For the special case of pairs, RS has this minicode:

 proc pairs L {
    set res {}
    foreach i $L {
        foreach j $L {
            if {$i != $j} {lappend res $i-$j}
        }
    }
    set res
 }

The power set of {a b c d e}

will give rise to:

   {{a} {b} {c} {d} {e} {0} }
   {{a b} {a c} {a d} {a e} {b c} {b d} {b e} {c d} {c e} {d e} {a b c d e

TV (12 jun 03: I saw half a sentence in this piece and more typos than average so little update) Just as a remark because some ideas would seem relevant, but I'm sure some would easily lead astray: the linear programming area may be of importance to supercomputer programmers, and in that area I'm only mildly knowledgeable, and for 'dividing up' a programming problem, usually in the context of parallel/distributed computing. I'm convinced that usually, it then offers not so much in the sense of quicker or more insightful problem solving, it just can transform you equations, and as seems to be the the terminology partition your domain.
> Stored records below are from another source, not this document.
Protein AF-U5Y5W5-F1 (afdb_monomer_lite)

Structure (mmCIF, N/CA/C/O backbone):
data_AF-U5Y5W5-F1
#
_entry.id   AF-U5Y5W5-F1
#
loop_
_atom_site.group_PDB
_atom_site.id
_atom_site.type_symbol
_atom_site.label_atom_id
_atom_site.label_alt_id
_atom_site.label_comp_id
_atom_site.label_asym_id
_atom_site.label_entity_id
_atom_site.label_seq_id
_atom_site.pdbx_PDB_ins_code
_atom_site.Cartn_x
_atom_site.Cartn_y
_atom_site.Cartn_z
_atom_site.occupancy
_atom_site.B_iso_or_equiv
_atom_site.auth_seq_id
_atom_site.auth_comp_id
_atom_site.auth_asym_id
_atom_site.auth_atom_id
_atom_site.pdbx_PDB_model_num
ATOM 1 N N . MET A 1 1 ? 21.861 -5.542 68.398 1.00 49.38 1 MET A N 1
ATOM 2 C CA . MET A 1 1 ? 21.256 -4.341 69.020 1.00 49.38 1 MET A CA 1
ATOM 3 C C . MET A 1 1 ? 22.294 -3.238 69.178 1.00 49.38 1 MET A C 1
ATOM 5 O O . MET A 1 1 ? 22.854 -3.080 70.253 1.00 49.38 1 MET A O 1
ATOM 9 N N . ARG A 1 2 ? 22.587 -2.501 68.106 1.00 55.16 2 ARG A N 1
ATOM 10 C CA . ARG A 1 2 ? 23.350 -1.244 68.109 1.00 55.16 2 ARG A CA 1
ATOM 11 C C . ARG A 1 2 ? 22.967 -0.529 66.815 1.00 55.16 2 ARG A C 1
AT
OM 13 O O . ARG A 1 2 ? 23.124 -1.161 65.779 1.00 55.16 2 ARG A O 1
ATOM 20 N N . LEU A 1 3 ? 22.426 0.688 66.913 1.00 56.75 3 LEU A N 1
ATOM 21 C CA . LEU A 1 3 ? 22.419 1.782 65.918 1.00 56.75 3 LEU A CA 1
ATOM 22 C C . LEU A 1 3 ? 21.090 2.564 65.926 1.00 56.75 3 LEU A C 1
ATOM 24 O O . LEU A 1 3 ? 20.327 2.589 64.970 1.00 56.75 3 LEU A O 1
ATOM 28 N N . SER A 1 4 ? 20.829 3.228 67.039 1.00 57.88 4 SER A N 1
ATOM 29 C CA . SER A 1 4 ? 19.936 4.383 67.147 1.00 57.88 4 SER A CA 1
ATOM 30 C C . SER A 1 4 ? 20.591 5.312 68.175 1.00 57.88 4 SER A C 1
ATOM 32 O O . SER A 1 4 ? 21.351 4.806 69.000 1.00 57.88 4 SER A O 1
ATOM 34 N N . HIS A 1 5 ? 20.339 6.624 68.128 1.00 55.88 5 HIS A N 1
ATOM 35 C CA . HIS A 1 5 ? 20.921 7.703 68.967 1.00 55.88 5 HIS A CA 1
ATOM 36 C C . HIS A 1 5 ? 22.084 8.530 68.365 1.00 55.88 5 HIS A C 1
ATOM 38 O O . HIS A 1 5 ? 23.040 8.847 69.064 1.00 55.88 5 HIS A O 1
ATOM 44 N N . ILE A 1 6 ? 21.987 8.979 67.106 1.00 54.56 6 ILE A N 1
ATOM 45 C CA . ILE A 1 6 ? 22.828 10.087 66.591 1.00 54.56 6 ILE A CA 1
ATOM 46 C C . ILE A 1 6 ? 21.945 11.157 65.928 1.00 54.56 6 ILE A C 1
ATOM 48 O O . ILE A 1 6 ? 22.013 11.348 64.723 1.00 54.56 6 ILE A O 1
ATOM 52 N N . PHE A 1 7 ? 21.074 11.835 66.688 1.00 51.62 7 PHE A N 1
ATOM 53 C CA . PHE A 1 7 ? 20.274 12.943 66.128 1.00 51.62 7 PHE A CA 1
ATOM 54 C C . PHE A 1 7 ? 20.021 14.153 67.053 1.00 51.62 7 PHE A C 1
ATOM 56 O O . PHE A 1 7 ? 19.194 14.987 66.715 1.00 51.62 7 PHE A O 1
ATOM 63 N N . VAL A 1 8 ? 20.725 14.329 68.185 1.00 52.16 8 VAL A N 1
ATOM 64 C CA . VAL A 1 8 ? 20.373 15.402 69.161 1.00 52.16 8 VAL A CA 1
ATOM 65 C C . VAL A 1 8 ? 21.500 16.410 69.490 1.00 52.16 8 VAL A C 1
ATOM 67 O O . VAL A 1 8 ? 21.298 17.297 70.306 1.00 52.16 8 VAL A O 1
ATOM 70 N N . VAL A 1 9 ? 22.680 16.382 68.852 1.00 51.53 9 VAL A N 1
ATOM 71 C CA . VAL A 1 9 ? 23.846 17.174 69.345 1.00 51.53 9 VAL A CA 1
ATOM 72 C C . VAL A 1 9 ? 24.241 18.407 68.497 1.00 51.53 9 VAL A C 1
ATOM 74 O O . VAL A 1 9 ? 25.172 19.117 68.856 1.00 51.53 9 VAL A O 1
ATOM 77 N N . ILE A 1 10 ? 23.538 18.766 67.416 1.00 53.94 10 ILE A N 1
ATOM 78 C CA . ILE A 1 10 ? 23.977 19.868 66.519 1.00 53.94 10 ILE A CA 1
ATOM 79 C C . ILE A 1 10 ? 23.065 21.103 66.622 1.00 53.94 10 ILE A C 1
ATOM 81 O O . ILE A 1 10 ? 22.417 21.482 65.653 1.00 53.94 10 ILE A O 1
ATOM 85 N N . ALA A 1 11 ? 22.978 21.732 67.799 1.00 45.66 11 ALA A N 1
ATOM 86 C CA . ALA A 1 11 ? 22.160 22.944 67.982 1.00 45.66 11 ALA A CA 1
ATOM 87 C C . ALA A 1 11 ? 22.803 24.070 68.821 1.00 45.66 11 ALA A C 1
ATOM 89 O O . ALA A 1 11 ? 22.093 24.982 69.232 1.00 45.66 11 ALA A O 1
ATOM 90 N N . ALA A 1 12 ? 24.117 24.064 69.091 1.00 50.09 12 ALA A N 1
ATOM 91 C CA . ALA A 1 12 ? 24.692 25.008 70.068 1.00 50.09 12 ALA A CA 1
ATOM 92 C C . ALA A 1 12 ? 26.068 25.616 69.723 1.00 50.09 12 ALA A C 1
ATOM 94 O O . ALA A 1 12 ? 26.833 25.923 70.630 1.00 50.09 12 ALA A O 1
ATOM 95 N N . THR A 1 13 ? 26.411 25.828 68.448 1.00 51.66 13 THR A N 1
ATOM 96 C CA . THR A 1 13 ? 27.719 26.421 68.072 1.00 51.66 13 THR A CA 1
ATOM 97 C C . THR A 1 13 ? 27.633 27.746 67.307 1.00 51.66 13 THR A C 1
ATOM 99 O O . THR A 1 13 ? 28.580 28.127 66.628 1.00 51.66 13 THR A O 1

The actual computations, for instance where for each of the axises of you index space you have some meaning, usually do not get simplified or shortened at all, unless maybe for some smart iterative solutions (I could try NURBS). So there is not much algorithmic insight to be gained or computational solution to be found.

Of course when you really do want to, and have some problem which is a set of inequalities, you could use simplex like method to find solutions, and I guess that could be practical. In practice I'd say often the problems are often not exactly of that nature, and one is more likely to be successful with better analysis than expecting some awe inspiring answer from such constraint analysis.
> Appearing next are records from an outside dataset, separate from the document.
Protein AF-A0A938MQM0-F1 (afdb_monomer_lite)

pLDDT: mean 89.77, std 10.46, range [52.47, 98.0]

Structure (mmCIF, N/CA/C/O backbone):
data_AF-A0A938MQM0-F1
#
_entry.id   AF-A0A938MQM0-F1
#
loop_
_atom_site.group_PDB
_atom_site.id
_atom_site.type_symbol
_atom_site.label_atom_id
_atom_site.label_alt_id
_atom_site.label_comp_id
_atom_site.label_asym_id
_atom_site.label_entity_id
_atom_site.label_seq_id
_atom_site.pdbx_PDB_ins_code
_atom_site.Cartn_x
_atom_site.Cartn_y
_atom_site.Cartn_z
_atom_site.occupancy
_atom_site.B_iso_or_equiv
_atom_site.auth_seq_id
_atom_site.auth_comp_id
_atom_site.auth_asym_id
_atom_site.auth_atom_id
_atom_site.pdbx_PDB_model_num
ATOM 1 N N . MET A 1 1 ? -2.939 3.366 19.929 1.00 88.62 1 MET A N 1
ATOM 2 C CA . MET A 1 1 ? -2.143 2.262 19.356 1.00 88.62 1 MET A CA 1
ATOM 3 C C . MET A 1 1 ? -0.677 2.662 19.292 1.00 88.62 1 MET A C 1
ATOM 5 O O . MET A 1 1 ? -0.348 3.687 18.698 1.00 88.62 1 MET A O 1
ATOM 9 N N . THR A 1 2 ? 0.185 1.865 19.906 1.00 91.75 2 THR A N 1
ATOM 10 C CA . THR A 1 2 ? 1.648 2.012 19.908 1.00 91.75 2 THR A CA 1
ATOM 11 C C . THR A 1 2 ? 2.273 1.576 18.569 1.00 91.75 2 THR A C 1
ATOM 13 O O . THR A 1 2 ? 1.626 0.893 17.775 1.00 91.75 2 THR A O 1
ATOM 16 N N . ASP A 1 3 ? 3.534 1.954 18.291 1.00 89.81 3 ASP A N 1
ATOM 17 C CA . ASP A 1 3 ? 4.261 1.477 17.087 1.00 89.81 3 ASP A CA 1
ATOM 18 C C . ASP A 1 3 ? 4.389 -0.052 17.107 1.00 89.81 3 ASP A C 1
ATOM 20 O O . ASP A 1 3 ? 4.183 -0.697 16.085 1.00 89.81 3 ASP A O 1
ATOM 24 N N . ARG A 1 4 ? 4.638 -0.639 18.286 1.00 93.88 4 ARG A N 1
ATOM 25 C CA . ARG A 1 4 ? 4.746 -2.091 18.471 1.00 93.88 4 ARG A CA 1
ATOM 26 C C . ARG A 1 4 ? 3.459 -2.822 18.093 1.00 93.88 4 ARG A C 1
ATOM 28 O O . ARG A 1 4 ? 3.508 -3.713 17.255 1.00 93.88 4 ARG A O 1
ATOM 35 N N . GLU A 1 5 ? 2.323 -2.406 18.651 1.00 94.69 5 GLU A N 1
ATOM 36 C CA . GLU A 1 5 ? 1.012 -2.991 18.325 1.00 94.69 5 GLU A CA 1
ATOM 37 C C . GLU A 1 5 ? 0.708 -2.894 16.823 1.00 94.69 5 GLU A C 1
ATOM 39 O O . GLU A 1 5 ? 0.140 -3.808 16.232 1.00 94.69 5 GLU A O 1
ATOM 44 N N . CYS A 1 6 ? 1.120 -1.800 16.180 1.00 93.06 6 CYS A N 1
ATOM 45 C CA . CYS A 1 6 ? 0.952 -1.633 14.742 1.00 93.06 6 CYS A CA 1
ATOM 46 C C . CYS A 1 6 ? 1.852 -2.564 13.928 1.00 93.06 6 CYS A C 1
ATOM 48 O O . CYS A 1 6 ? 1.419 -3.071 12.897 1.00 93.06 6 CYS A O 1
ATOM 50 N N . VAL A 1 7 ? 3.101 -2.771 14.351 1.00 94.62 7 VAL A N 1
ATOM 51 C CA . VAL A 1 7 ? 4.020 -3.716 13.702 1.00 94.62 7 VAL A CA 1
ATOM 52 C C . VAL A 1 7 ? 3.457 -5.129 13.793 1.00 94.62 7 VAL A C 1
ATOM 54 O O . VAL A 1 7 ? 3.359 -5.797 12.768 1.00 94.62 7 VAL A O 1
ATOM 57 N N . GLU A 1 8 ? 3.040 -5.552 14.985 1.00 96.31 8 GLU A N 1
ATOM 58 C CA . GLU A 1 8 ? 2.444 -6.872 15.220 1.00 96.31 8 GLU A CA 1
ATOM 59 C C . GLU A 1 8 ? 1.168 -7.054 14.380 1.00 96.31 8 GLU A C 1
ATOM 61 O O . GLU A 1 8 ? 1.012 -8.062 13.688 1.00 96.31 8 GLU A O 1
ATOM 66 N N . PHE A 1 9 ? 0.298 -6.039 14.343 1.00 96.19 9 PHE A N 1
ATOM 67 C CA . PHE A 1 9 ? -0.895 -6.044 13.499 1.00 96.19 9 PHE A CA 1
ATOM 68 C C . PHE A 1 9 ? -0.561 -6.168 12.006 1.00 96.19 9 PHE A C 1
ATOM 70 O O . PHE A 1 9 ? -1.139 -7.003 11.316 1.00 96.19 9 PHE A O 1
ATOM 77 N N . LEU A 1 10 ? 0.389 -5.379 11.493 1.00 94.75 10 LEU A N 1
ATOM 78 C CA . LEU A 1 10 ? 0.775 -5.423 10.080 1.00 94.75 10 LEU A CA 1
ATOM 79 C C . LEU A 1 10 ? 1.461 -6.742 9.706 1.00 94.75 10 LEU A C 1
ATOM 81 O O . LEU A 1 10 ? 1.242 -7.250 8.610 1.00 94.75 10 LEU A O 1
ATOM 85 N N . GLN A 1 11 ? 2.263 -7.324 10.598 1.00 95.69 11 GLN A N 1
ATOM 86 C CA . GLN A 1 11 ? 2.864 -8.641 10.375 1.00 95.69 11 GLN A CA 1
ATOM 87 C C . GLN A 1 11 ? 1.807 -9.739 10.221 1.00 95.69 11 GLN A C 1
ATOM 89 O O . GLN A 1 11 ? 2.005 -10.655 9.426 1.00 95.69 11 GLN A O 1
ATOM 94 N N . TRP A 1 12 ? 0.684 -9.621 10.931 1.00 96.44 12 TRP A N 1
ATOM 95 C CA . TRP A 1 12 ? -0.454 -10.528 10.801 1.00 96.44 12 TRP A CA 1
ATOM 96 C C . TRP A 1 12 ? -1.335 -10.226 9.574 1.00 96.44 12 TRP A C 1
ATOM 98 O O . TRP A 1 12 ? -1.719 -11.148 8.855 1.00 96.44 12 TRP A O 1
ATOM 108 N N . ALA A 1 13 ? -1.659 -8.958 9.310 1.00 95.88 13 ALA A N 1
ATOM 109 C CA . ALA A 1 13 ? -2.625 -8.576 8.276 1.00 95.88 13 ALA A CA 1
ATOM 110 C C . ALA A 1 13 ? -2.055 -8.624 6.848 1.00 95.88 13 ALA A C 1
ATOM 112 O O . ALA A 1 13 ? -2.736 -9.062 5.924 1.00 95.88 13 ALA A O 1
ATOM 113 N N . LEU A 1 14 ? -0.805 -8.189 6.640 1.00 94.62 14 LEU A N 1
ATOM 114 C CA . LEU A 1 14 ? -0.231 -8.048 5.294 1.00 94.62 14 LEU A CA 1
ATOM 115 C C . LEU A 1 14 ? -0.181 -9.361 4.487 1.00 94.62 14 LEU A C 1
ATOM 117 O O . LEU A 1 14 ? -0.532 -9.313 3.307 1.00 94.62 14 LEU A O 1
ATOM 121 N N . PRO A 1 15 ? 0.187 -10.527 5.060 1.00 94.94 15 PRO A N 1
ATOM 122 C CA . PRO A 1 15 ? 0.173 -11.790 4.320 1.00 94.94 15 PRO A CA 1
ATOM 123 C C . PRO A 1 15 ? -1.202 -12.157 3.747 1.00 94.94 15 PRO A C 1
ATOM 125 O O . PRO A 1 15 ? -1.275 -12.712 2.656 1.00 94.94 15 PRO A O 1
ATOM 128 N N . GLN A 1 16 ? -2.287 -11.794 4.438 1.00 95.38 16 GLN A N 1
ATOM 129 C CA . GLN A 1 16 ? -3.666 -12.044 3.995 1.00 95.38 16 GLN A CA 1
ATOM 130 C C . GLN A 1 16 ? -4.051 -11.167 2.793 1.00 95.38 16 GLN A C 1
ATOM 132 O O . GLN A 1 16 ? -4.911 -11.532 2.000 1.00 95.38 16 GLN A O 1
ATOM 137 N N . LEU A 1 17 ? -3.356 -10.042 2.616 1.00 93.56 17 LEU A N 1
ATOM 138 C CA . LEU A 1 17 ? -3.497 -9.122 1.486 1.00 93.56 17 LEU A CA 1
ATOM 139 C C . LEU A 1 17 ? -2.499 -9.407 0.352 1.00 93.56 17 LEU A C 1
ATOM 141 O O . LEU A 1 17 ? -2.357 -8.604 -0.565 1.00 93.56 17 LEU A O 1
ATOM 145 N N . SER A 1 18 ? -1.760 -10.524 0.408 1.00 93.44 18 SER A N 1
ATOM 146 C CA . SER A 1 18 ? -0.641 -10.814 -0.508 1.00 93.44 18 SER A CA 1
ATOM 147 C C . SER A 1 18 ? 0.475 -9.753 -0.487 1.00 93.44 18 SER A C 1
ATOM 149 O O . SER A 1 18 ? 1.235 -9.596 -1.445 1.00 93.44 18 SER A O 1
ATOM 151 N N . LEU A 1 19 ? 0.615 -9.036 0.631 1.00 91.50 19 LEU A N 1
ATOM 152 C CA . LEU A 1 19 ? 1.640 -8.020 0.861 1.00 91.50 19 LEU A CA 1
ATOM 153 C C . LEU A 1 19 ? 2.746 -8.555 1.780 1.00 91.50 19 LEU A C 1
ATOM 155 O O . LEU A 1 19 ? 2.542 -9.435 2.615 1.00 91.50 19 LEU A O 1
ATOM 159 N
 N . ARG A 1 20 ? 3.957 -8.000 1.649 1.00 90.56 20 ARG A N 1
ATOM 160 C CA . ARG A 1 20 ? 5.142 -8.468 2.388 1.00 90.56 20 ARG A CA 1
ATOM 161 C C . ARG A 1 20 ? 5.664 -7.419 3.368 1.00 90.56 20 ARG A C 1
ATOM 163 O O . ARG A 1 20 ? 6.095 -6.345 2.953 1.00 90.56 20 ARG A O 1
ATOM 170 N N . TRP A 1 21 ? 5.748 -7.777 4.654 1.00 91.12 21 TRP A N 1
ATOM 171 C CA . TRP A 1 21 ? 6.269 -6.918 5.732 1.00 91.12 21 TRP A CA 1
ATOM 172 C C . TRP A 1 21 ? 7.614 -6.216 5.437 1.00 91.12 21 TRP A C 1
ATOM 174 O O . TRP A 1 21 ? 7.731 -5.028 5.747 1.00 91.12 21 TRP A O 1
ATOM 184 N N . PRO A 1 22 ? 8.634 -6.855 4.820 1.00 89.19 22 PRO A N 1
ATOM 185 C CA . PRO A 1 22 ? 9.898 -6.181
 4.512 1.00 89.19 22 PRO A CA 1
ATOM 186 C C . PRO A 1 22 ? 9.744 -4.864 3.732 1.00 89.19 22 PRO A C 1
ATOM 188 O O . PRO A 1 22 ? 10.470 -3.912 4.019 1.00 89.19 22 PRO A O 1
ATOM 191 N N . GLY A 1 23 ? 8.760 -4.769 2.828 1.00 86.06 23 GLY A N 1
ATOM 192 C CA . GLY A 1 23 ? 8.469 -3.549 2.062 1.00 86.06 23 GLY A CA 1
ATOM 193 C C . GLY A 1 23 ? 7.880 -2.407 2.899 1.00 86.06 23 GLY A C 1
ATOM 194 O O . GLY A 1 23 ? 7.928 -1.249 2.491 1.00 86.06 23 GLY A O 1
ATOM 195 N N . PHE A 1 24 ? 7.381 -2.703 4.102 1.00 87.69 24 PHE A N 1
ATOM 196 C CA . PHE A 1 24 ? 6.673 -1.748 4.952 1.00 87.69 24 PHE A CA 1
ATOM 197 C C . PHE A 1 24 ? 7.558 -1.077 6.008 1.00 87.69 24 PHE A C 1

In physicist sense, every reasonable informed physicist is not going to waste all too much attention practically doing group considerations, about which a lot of literature exists, much not all too practical for real interesting or hip problems. The whole idea of using many of such mathematical constructs or 'tools' comes from a century ago, when pen and paper were physicists only aid. Proofwise in the area of computers I wouldn't expect the holy grail from it anywhere, and certainly not when the subject in question has no understanding idea of Turing Machines and von Neumann architecture, which is of later date, and for practical computer use. That is what it was made for. After groups came Schroedinger eq solving stuff I'd sum up, and after computational geometry integral calculus, which are both IMO interesting. Unless of course it is about taking mind set to think about hyperplane divided multidimensional spaces, but then I'd say that often problems boil down to Traveling Salesman kind of considerations in practice, because then the integer coordinates would often act as a sort of network links, and you'd be interested in how certain computations, for instance obviously formulated as nested loops (like in matrix computations) can be organized to make good use of a processors registers, ALU/FPU units, and communication infrastructure (memory/processor bottleneck bandwidth, parallelism like in DSP's with multiple multiply/add units, that stuff). There are various projects on how to solve shortest path analysis related problems in networks, for instance by smart repeated cutting, which I guess could apply.

Then again a good algebraic manipulator and a good mind using it is interesting.